Extracted data entries:
::::::
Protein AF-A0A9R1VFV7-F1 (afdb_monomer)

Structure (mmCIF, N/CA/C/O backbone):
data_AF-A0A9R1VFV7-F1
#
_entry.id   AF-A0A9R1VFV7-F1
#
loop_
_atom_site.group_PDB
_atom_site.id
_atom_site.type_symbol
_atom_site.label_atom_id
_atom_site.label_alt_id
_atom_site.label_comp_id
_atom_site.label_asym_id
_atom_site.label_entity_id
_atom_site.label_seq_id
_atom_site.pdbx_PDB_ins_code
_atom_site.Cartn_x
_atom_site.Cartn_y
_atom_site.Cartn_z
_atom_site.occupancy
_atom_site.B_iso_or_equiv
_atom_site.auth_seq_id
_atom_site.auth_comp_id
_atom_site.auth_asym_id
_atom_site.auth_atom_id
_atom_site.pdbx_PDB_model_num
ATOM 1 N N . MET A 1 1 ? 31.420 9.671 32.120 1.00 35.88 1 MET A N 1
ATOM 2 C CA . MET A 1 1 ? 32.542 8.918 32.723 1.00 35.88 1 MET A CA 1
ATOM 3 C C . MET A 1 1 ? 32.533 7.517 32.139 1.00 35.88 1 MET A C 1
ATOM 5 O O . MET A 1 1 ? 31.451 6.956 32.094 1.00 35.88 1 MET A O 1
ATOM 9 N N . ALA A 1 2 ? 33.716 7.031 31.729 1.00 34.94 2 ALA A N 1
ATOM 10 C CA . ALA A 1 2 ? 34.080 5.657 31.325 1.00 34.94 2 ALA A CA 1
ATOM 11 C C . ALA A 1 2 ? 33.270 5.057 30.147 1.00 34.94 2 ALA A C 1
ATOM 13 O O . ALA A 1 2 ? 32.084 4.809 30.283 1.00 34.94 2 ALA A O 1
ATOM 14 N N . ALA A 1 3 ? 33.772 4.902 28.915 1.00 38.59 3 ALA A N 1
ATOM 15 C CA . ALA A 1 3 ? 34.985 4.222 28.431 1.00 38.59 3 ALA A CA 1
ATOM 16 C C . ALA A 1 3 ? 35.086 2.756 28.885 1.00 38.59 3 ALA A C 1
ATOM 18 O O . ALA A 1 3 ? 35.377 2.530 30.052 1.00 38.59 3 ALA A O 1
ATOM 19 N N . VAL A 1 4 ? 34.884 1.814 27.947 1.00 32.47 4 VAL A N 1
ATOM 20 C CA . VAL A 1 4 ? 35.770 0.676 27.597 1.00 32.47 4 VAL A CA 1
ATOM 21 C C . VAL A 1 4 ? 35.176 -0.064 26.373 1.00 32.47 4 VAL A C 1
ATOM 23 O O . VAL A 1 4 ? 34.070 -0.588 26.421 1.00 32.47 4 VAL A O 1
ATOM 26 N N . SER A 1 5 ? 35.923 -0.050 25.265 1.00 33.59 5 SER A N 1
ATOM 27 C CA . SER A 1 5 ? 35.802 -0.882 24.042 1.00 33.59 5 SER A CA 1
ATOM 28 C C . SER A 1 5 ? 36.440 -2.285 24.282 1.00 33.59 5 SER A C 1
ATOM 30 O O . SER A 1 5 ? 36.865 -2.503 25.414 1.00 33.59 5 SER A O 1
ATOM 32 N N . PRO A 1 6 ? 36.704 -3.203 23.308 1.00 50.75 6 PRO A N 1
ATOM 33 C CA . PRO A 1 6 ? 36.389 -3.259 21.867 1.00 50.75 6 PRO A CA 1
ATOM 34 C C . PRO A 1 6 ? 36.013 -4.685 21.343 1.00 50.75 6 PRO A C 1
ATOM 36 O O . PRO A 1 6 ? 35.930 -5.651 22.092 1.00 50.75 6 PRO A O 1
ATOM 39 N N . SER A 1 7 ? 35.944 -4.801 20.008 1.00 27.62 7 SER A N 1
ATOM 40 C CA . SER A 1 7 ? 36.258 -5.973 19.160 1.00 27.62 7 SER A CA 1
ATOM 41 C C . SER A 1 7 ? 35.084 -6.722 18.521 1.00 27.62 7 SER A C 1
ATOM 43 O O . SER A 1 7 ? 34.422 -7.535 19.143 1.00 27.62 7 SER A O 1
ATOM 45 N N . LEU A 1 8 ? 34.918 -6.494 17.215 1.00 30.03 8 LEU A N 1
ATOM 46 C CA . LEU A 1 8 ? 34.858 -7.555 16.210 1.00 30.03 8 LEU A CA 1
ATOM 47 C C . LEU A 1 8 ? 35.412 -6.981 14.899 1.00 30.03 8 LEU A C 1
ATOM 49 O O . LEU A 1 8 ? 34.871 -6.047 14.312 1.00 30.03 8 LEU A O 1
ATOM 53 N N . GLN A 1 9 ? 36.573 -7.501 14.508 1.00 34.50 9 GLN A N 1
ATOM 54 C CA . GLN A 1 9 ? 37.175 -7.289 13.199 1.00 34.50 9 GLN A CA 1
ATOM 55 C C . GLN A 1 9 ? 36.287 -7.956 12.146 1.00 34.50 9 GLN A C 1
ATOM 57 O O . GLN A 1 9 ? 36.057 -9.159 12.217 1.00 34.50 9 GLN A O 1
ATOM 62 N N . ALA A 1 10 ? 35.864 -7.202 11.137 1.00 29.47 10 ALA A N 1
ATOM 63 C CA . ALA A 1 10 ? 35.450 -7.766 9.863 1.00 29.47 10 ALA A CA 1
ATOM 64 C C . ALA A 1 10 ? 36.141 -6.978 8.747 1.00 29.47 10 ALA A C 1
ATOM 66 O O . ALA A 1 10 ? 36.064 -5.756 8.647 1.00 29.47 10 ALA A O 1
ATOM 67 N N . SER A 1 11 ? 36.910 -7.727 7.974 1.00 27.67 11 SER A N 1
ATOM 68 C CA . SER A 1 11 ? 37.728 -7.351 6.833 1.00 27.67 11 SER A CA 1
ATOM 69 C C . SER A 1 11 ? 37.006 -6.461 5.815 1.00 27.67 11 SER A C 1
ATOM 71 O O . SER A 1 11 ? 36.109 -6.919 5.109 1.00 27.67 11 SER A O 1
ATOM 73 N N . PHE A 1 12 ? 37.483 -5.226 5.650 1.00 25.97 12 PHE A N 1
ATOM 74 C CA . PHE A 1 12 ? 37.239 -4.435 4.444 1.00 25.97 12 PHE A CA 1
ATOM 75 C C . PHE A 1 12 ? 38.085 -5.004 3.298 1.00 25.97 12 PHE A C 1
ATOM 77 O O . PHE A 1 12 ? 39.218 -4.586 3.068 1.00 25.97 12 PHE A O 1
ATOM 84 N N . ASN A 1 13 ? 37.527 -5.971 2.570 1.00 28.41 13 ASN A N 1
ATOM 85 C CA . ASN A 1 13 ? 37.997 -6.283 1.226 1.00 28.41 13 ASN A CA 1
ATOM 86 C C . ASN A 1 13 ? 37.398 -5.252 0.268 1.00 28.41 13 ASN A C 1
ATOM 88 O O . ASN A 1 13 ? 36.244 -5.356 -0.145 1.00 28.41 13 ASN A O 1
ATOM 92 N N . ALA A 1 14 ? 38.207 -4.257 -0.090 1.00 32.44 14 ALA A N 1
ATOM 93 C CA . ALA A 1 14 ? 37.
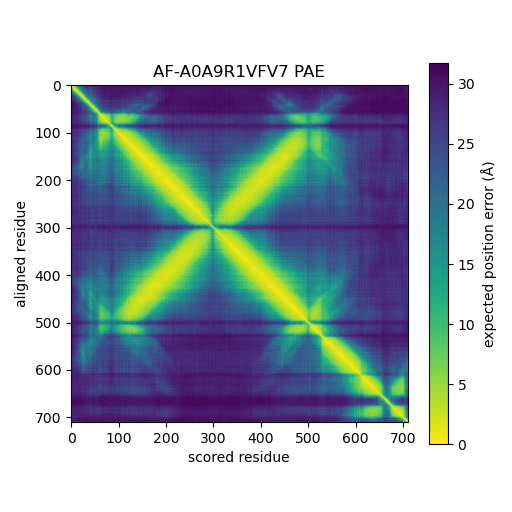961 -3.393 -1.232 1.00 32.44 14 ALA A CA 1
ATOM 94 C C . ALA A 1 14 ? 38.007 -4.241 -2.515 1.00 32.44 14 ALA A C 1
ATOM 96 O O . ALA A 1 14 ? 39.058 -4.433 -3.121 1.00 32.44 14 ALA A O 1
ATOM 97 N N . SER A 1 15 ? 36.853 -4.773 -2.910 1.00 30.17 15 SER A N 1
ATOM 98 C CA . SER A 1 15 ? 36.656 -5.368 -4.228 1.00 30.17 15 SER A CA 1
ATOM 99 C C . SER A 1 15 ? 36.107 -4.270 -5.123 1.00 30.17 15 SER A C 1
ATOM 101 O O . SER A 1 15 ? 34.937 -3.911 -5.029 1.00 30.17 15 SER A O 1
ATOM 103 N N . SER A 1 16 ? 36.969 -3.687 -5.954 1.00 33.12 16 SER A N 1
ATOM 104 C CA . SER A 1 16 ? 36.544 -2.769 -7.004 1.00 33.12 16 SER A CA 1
::::::
- **EXERCISE REQUIREMENTS**
Each line in the entries above, starting at the line with "ATOM 10 C CA" and ending at the line with "ATOM 32 N N", is to be printed exactly, and only those lines.

- **ANSWER BOX**
ATOM 10 C CA . ALA A 1 2 ? 34.080 5.657 31.325 1.00 34.94 2 ALA A CA 1
ATOM 11 C C . ALA A 1 2 ? 33.270 5.057 30.147 1.00 34.94 2 ALA A C 1
ATOM 13 O O . ALA A 1 2 ? 32.084 4.809 30.283 1.00 34.94 2 ALA A O 1
ATOM 14 N N . ALA A 1 3 ? 33.772 4.902 28.915 1.00 38.59 3 ALA A N 1
ATOM 15 C CA . ALA A 1 3 ? 34.985 4.222 28.431 1.00 38.59 3 ALA A CA 1
ATOM 16 C C . ALA A 1 3 ? 35.086 2.756 28.885 1.00 38.59 3 ALA A C 1
ATOM 18 O O . ALA A 1 3 ? 35.377 2.530 30.052 1.00 38.59 3 ALA A O 1
ATOM 19 N N . VAL A 1 4 ? 34.884 1.814 27.947 1.00 32.47 4 VAL A N 1
ATOM 20 C CA . VAL A 1 4 ? 35.770 0.676 27.597 1.00 32.47 4 VAL A CA 1
ATOM 21 C C . VAL A 1 4 ? 35.176 -0.064 26.373 1.00 32.47 4 VAL A C 1
ATOM 23 O O . VAL A 1 4 ? 34.070 -0.588 26.421 1.00 32.47 4 VAL A O 1
ATOM 26 N N . SER A 1 5 ? 35.923 -0.050 25.265 1.00 33.59 5 SER A N 1
ATOM 27 C CA . SER A 1 5 ? 35.802 -0.882 24.042 1.00 33.59 5 SER A CA 1
ATOM 28 C C . SER A 1 5 ? 36.440 -2.285 24.282 1.00 33.59 5 SER A C 1
ATOM 30 O O . SER A 1 5 ? 36.865 -2.503 25.414 1.00 33.59 5 SER A O 1
ATOM 32 N N . PRO A 1 6 ? 36.704 -3.203 23.308 1.00 50.75 6 PRO A N 1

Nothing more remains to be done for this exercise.